Conda Nvidia Cuda Toolkit -
Need to test a legacy model that only works with CUDA 10.2? Create a new environment. Need to try RAPIDS cuDF with CUDA 12? Another environment. Conda isolates these completely. Switching is just conda activate env_name .
Conda’s multiple channels ( defaults , conda-forge , nvidia , pytorch ) can lead to incompatible mixes. For instance, installing tensorflow from conda-forge and cudatoolkit from defaults might pull different ABI versions, causing undefined symbol errors. The solution—strict channel ordering—is not obvious to newcomers. conda nvidia cuda toolkit
Conda automatically installs the specific cudatoolkit or cuda-toolkit version that your machine learning framework (like PyTorch or TensorFlow) requires. Need to test a legacy model that only works with CUDA 10
Each Conda environment with a full cudatoolkit consumes 1.5–3 GB. If you have 5 environments for different projects, that’s 10+ GB just for CUDA libraries—repeatedly. Conda’s hardlinking helps within the same prefix, but across environments, duplication is real.

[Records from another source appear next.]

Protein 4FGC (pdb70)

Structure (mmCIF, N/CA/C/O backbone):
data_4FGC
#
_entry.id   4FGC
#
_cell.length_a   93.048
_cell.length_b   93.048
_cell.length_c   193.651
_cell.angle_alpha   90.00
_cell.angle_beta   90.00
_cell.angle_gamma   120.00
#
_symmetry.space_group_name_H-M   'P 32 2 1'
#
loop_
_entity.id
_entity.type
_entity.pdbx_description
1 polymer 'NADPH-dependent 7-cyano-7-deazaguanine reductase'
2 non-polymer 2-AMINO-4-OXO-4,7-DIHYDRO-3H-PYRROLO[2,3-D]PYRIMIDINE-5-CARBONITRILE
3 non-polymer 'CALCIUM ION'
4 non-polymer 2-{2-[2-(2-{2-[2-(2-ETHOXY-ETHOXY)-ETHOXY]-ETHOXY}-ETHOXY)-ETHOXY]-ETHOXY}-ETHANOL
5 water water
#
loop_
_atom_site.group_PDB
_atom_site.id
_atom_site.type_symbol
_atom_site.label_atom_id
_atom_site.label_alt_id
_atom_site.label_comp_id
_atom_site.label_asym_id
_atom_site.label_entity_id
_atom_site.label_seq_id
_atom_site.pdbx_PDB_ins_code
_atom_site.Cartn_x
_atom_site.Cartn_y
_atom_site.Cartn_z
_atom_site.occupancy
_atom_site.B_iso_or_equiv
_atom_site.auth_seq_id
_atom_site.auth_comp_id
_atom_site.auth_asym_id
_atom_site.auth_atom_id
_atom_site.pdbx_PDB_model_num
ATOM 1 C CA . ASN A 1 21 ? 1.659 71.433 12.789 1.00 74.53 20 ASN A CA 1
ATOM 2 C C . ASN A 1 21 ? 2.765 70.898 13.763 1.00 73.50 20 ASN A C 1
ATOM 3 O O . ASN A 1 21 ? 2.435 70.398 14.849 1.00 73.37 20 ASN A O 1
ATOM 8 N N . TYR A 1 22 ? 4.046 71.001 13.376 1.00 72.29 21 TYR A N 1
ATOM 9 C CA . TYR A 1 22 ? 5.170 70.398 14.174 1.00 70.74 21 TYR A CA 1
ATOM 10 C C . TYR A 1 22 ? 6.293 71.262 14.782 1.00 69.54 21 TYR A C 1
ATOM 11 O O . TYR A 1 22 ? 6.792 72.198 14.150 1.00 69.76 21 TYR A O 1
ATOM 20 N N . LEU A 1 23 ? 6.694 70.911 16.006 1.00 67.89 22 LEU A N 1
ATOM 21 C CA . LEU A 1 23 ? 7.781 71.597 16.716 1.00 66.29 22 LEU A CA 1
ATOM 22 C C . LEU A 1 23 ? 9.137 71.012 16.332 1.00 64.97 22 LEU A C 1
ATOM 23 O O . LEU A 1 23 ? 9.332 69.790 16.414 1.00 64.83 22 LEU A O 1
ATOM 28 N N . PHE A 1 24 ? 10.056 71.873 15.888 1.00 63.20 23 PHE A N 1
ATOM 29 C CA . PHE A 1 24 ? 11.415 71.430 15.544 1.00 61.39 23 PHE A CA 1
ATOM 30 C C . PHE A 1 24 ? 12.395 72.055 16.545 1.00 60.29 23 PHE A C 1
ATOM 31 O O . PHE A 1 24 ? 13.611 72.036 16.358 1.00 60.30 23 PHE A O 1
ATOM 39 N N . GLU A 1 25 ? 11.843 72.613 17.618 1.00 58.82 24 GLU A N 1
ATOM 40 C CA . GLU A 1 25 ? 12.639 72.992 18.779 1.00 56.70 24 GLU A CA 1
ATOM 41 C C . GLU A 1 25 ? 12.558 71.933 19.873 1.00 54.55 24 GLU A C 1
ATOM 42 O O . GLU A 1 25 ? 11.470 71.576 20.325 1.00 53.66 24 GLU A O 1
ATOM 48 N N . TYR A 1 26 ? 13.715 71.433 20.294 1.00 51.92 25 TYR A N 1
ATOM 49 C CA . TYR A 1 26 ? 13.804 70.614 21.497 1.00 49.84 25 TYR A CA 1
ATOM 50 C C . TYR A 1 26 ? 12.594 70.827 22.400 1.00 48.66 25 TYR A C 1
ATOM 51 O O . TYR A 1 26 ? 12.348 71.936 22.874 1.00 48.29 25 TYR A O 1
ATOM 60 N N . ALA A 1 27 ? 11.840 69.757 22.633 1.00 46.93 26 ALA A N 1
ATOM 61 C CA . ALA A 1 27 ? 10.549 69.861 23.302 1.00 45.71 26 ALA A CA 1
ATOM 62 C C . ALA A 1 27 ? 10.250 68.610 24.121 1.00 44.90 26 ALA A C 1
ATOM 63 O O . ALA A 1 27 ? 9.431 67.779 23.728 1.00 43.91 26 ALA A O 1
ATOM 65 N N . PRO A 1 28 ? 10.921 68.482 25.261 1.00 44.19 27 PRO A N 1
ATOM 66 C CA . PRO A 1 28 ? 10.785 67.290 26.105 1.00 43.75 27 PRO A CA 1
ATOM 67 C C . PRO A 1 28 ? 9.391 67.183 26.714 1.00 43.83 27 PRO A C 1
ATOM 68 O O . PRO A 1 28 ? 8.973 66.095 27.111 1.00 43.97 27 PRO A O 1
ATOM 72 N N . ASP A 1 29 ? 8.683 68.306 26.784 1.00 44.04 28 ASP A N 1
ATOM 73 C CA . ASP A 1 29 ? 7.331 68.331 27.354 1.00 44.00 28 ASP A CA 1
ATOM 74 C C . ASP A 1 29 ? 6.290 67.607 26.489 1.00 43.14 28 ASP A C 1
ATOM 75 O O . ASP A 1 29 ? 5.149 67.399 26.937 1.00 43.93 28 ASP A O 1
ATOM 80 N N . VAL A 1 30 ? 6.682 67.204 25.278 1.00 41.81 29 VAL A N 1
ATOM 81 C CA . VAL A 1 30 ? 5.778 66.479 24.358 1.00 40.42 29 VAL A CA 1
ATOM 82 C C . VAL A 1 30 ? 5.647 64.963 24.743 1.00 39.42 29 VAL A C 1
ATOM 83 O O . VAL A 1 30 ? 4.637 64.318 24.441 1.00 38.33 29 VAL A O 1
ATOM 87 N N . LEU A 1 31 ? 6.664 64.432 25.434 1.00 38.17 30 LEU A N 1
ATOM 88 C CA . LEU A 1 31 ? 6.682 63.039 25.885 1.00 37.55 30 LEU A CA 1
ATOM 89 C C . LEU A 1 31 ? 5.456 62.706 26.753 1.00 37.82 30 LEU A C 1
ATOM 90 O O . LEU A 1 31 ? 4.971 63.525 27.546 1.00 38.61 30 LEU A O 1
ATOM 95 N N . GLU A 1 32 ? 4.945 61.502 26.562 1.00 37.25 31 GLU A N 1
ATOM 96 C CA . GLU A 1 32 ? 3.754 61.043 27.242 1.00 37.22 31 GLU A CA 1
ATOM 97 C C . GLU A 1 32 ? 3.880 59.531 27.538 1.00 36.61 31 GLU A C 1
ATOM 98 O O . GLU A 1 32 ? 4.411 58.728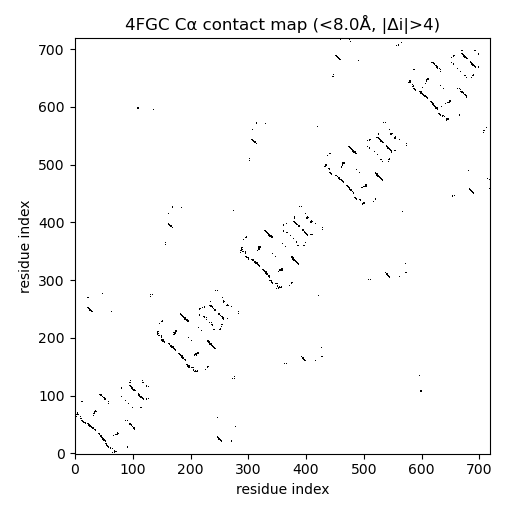 26.745 1.00 36.73 31 GLU A O 1
ATOM 104 N N . SER A 1 33 ? 3.418 59.146 28.712 1.00 35.96 32 SER A N 1
ATOM 105 C CA . SER A 1 33 ? 3.490 57.764 29.130 1.00 34.82 32 SER A CA 1
ATOM 106 C C . SER A 1 33 ? 2.114 57.238 29.430 1.00 33.90 32 SER A C 1
ATOM 107 O O . SER A 1 33 ? 1.131 57.993 29.498 1.00 33.96 32 SER A O 1
ATOM 110 N N . PHE A 1 34 ? 2.032 55.933 29.547 1.00 32.51 33 PHE A N 1
ATOM 111 C CA . PHE A 1 34 ? 0.792 55.278 29.925 1.00 32.23 33 PHE A CA 1
ATOM 112 C C . PHE A 1 34 ? 1.228 54.222 30.971 1.00 32.02 33 PHE A C 1
ATOM 113 O O . PHE A 1 34 ? 2.401 53.844 31.014 1.00 31.68 33 PHE A O 1
ATOM 121 N N . PRO A 1 35 ? 0.305 53.762 31.833 1.00 31.59 34 PRO A N 1
ATOM 122 C CA . PRO A 1 35 ? 0.763 52.807 32.828 1.00 30.85 34 PRO A CA 1
ATOM 123 C C . PRO A 1 35 ? 1.034 51.447 32.266 1.00 30.39 34 PRO A C 1
ATOM 124 O O . PRO A 1 35 ? 0.393 51.032 31.316 1.00 30.30 34 PRO A O 1
ATOM 128 N N . ASN A 1 36 ? 1.984 50.767 32.882 1.00 30.63 35 ASN A N 1
ATOM 129 C CA . ASN A 1 36 ? 2.336 49.428 32.551 1.00 30.55 35 ASN A CA 1
ATOM 130 C C . ASN A 1 36 ? 1.379 48.476 33.235 1.00 31.59 35 ASN A C 1
ATOM 131 O O . ASN A 1 36 ? 1.289 48.483 34.463 1.00 31.56 35 ASN A O 1
ATOM 136 N N . LYS A 1 37 ? 0.653 47.659 32.475 1.00 32.91 36 LYS A N 1
ATOM 137 C CA . LYS A 1 37 ? -0.246 46.679 33.089 1.00 34.03 36 LYS A CA 1
ATOM 138 C C . LYS A 1 37 ? 0.455 45.367 33.496 1.00 34.76 36 LYS A C 1
ATOM 139 O O . LYS A 1 37 ? -0.233 44.401 33.818 1.00 35.43 36 LYS A O 1
ATOM 145 N N . HIS A 1 38 ? 1.784 45.282 33.456 1.00 34.80 37 HIS A N 1
ATOM 146 C CA . HIS A 1 38 ? 2.458 44.016 33.834 1.00 35.63 37 HIS A CA 1
ATOM 147 C C . HIS A 1 38 ? 3.756 44.323 34.595 1.00 35.40 37 HIS A C 1
ATOM 148 O O . HIS A 1 38 ? 4.842 44.367 34.006 1.00 35.03 37 HIS A O 1
ATOM 155 N N . VAL A 1 39 ? 3.655 44.513 35.909 1.00 34.61 38 VAL A N 1
ATOM 156 C CA . VAL A 1 39 ? 4.833 44.916 36.659 1.00 34.15 38 VAL A CA 1
ATOM 157 C C . VAL A 1 39 ? 5.554 43.786 37.432 1.00 34.60 38 VAL A C 1
ATOM 158 O O . VAL A 1 39 ? 6.625 44.009 38.005 1.00 33.08 38 VAL A O 1
ATOM 162 N N . ASN A 1 40 ? 5.002 42.575 37.413 1.00 35.44 39 ASN A N 1
ATOM 163 C CA . ASN A 1 40 ? 5.645 41.465 38.126 1.00 37.18 39 ASN A CA 1
ATOM 164 C C . ASN A 1 40 ? 6.830 40.893 37.380 1.00 37.67 39 ASN A C 1
ATOM 165 O O . ASN A 1 40 ? 7.684 40.229 37.974 1.00 38.49 39 ASN A O 1
ATOM 170 N N . ARG A 1 41 ? 6.921 41.186 36.095 1.00 37.98 40 ARG A N 1
ATOM 171 C CA . ARG A 1 41 ? 8.025 40.642 35.332 1.00 38.35 40 ARG A CA 1
ATOM 172 C C . ARG A 1 41 ? 8.873 41.693 34.632 1.00 37.98 40 ARG A C 1
ATOM 173 O O . ARG A 1 41 ? 8.455 42.854 34.465 1.00 38.03 40 ARG A O 1
ATOM 181 N N . ASP A 1 42 ? 10.092 41.273 34.302 1.00 36.67 41 ASP A N 1
ATOM 182 C CA . ASP A 1 42 ? 11.009 42.092 33.555 1.00 36.17 41 ASP A CA 1
ATOM 183 C C . ASP A 1 42 ? 10.867 41.702 32.084 1.00 36.14 41 ASP A C 1
ATOM 184 O O . ASP A 1 42 ? 10.932 40.505 31.726 1.00 36.54 41 ASP A O 1
ATOM 189 N N . TYR A 1 43 ? 10.642 42.712 31.244 1.00 35.39 42 TYR A N 1
ATOM 190 C CA . TYR A 1 43 ? 10.527 42.530 29.804 1.00 33.65 42 TYR A CA 1
ATOM 191 C C . TYR A 1 43 ? 11.100 43.757 29.112 1.00 33.09 42 TYR A C 1
ATOM 192 O O . TYR A 1 43 ? 11.069 44.871 29.647 1.00 32.83 42 TYR A O 1
ATOM 201 N N . PHE A 1 44 ? 11.677 43.533 27.942 1.00 32.03 43 PHE A N 1
ATOM 202 C CA . PHE A 1 44 ? 12.249 44.608 27.150 1.00 30.32 43 PHE A CA 1
ATOM 203 C C . PHE A 1 44 ? 11.306 45.137 26.124 1.00 30.12 43 PHE A C 1
ATOM 204 O O . PHE A 1 44 ? 10.403 44.462 25.651 1.00 30.46 43 PHE A O 1
ATOM 212 N N . VAL A 1 45 ? 11.529 46.364 25.748 1.00 29.55 44 VAL A N 1
ATOM 213 C CA . VAL A 1 45 ? 10.713 46.929 24.716 1.00 29.91 44 VAL A CA 1
ATOM 214 C C . VAL A 1 45 ? 11.672 47.812 23.955 1.00 29.66 44 VAL A C 1
ATOM 215 O O . VAL A 1 45 ? 12.320 48.686 24.536 1.00 30.39 44 VAL A O 1
ATOM 219 N N . LYS A 1 46 ? 11.809 47.532 22.666 1.00 28.79 45 LYS A N 1
ATOM 220 C CA . LYS A 1 46 ? 12.706 48.295 21.833 1.00 27.96 45 LYS A CA 1
ATOM 221 C C . LYS A 1 46 ? 12.020 49.211 20.793 1.00 28.63 45 LYS A C 1
ATOM 222 O O . LYS A 1 46 ? 11.050 48.818 20.134 1.00 28.24 45 LYS A O 1
ATOM 228 N N . PHE A 1 47 ? 12.523 50.438 20.668 1.00 28.57 46 PHE A N 1
ATOM 229 C CA . PHE A 1 47 ? 12.029 51.336 19.654 1.00 28.79 46 PHE A CA 1
ATOM 230 C C . PHE A 1 47 ? 13.092 51.560 18.589 1.00 29.22 46 PHE A C 1
ATOM 231 O O . PHE A 1 47 ? 14.152 52.134 18.893 1.00 29.70 46 PHE A O 1
ATOM 239 N N . ASN A 1 48 ? 12.829 51.115 17.357 1.00 29.20 47 ASN A N 1
ATOM 240 C CA . ASN A 1 48 ? 13.754 51.351 16.252 1.00 29.47 47 ASN A CA 1
ATOM 241 C C . ASN A 1 48 ? 13.410 52.693 15.672 1.00 29.84 47 ASN A C 1
ATOM 242 O O . ASN A 1 48 ? 12.272 52.906 15.250 1.00 30.29 47 ASN A O 1
ATOM 247 N N . CYS A 1 49 ? 14.366 53.613 15.656 1.00 30.49 48 CYS A N 1
ATOM 248 C CA . CYS A 1 49 ? 14.119 54.955 15.143 1.00 32.01 48 CYS A CA 1
ATOM 249 C C . CYS A 1 49 ? 15.148 55.365 14.091 1.00 32.95 48 CYS A C 1
ATOM 250 O O . CYS A 1 49 ? 16.092 56.094 14.414 1.00 33.31 48 CYS A O 1
ATOM 253 N N . PRO A 1 50 ? 14.970 54.928 12.827 1.00 33.64 49 PRO A N 1
ATOM 254 C CA . PRO A 1 50 ? 15.934 55.227 11.750 1.00 34.44 49 PRO A CA 1
ATOM 255 C C . PRO A 1 50 ? 15.819 56.595 11.019 1.00 35.04 49 PRO A C 1
ATOM 256 O O . PRO A 1 50 ? 16.592 56.823 10.088 1.00 35.57 49 PRO A O 1
ATOM 260 N N . GLU A 1 51 ? 14.923 57.487 11.453 1.00 35.15 50 GLU A N 1
ATOM 261 C CA . GLU A 1 51 ? 14.744 58.791 10.834 1.00 35.27 50 GLU A CA 1
ATOM 262 C C . GLU A 1 51 ? 15.162 59.952 11.737 1.00 36.12 50 GLU A C 1
ATOM 263 O O . GLU A 1 51 ? 14.626 61.086 11.631 1.00 36.04 50 GLU A O 1
ATOM 269 N N . PHE A 1 52 ? 16.091 59.695 12.649 1.00 36.27 51 PHE A N 1
ATOM 270 C CA . PHE A 1 52 ? 16.526 60.777 13.505 1.00 36.90 51 PHE A CA 1
ATOM 271 C C . PHE A 1 52 ? 17.488 61.688 12.780 1.00 37.35 51 PHE A C 1
ATOM 272 O O . PHE A 1 52 ? 18.399 61.239 12.073 1.00 38.40 51 PHE A O 1
ATOM 280 N N . THR A 1 53 ? 17.289 62.979 12.969 1.00 37.74 52 THR A N 1
ATOM 281 C CA . THR A 1 53 ? 18.157 63.970 12.371 1.00 37.58 52 THR A CA 1
ATOM 282 C C . THR A 1 53 ? 18.124 65.235 13.214 1.00 39.19 52 THR A C 1
ATOM 283 O O . THR A 1 53 ? 17.079 65.602 13.768 1.00 38.91 52 THR A O 1
ATOM 287 N N . SER A 1 54 ? 19.274 65.894 13.300 1.00 40.86 53 SER A N 1
ATOM 288 C CA . SER A 1 54 ? 19.398 67.103 14.089 1.00 43.39 53 SER A CA 1
ATOM 289 C C . SER A 1 54 ? 20.478 67.978 13.488 1.00 45.42 53 SER A C 1
ATOM 290 O O . SER A 1 54 ? 21.010 67.634 12.445 1.00 45.93 53 SER A O 1
ATOM 293 N N . LEU A 1 55 ? 20.805 69.102 14.123 1.00 47.73 54 LEU A N 1
ATOM 294 C CA . LEU A 1 55 ? 21.856 69.963 13.587 1.00 50.42 54 LEU A CA 1
ATOM 295 C C . LEU A 1 55 ? 23.142 69.732 14.373 1.00 52.29 54 LEU A C 1
ATOM 296 O O . LEU A 1 55 ? 23.113 69.608 15.599 1.00 52.91 54 LEU A O 1
ATOM 301 N N . ALA A 1 56 ? 24.280 69.690 13.684 1.00 54.55 55 ALA A N 1
ATOM 302 C CA . ALA A 1 56 ? 25.548 69.319 14.322 1.00 57.17 55 ALA A CA 1
ATOM 303 C C . ALA A 1 56 ? 26.089 70.420 15.241 1.00 59.08 55 ALA A C 1
ATOM 304 O O . ALA A 1 56 ? 25.612 71.554 15.204 1.00 59.54 55 ALA A O 1
ATOM 306 N N . PRO A 1 57 ? 27.079 70.075 16.058 1.00 60.98 56 PRO A N 1
ATOM 307 C CA . PRO A 1 57 ? 27.420 70.876 17.237 1.00 62.09 56 PRO A CA 1
ATOM 308 C C . PRO A 1 57 ? 28.022 72.224 16.852 1.00 62.90 56 PRO A C 1
ATOM 309 O O . PRO A 1 57 ? 27.924 73.183 17.617 1.00 63.10 56 PRO A O 1
ATOM 313 N N . LYS A 1 58 ? 28.637 72.288 15.676 1.00 63.61 57 LYS A N 1
ATOM 314 C CA . LYS A 1 58 ? 29.350 73.486 15.248 1.00 64.38 57 LYS A CA 1
ATOM 315 C C . LYS A 1 58 ? 28.826 73.990 13.908 1.00 64.22 57 LYS A C 1
ATOM 316 O O . LYS A 1 58 ? 28.126 75.001 13.844 1.00 64.59 57 LYS A O 1
ATOM 322 N N . THR A 1 59 ? 29.170 73.280 12.838 1.00 63.49 58 THR A N 1
ATOM 323 C CA . THR A 1 59 ? 28.926 73.764 11.485 1.00 62.76 58 THR A CA 1
ATOM 324 C C . THR A 1 59 ? 27.506 74.301 11.340 1.00 61.91 58 THR A C 1
ATOM 325 O O . THR A 1 59 ? 27.294 75.381 10.788 1.00 62.22 58 THR A O 1
ATOM 329 N N . GLY A 1 60 ? 26.537 73.540 11.838 1.00 60.78 59 GLY A N 1
ATOM 330 C CA . GLY A 1 60 ? 25.126 73.853 11.621 1.00 59.21 59 GLY A CA 1
ATOM 331 C C . GLY A 1 60 ? 24.587 72.903 10.553 1.00 58.17 59 GLY A C 1
ATOM 332 O O . GLY A 1 60 ? 23.413 72.985 10.172 1.00 58.36 59 GLY A O 1
ATOM 333 N N . GLN A 1 61 ? 25.468 72.028 10.050 1.00 56.58 60 GLN A N 1
ATOM 334 C CA . GLN A 1 61 ? 25.148 71.026 9.044 1.00 55.22 60 GLN A CA 1
ATOM 335 C C . GLN A 1 61 ? 24.340 69.910 9.675 1.00 53.72 60 GLN A C 1
ATOM 336 O O . GLN A 1 61 ? 24.623 69.543 10.818 1.00 53.77 60 GLN A O 1
ATOM 342 N N . PRO A 1 62 ? 23.349 69.353 8.946 1.00 51.84 61 PRO A N 1
ATOM 343 C CA . PRO A 1 62 ? 22.607 68.270 9.558 1.00 49.88 61 PRO A CA 1
ATOM 344 C C . PRO A 1 62 ? 23.421 66.983 9.702 1.00 48.50 61 PRO A C 1
ATOM 345 O O . PRO A 1 62 ? 24.455 66.796 9.028 1.00 48.10 61 PRO A O 1
ATOM 349 N N . ASP A 1 63 ? 22.983 66.146 10.637 1.00 46.39 62 ASP A N 1
ATOM 350 C CA . ASP A 1 63 ? 23.557 64.807 10.851 1.00 45.01 62 ASP A CA 1
ATOM 351 C C . ASP A 1 63 ? 22.347 63.866 11.018 1.00 42.58 62 ASP A C 1
ATOM 352 O O . ASP A 1 63 ? 21.211 64.321 11.255 1.00 42.04 62 ASP A O 1
ATOM 357 N N . PHE A 1 64 ? 22.593 62.577 10.799 1.00 39.76 63 PHE A N 1
ATOM 358 C CA . PHE A 1 64 ? 21.535 61.580 10.788 1.00 36.64 63 PHE A CA 1
ATOM 359 C C . PHE A 1 64 ? 21.946 60.315 11.476 1.00 35.50 63 PHE A C 1
ATOM 360 O O . PHE A 1 64 ? 23.118 59.906 11.426 1.00 34.23 63 PHE A O 1
ATOM 368 N N . ALA A 1 65 ? 20.961 59.654 12.078 1.00 33.86 64 ALA A N 1
ATOM 369 C CA . ALA A 1 65 ? 21.244 58.434 12.792 1.00 32.00 64 ALA A CA 1
ATOM 370 C C . ALA A 1 65 ? 20.013 57.622 12.923 1.00 30.84 64 ALA A C 1
ATOM 371 O O . ALA A 1 65 ? 18.909 58.120 12.674 1.00 29.42 64 ALA A O 1
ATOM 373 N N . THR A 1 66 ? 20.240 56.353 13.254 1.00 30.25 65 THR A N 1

Some users symlink shared environments, but that’s advanced. Another environment
Here is the recommended workflow for setting up a Data Science environment with CUDA 12.x:
The conda-forge community optimizes packages for better interoperability. This is often preferred for data science stacks (like installing PyTorch or TensorFlow via Conda) because conda-forge handles dependency resolution between Python packages and CUDA libraries very well.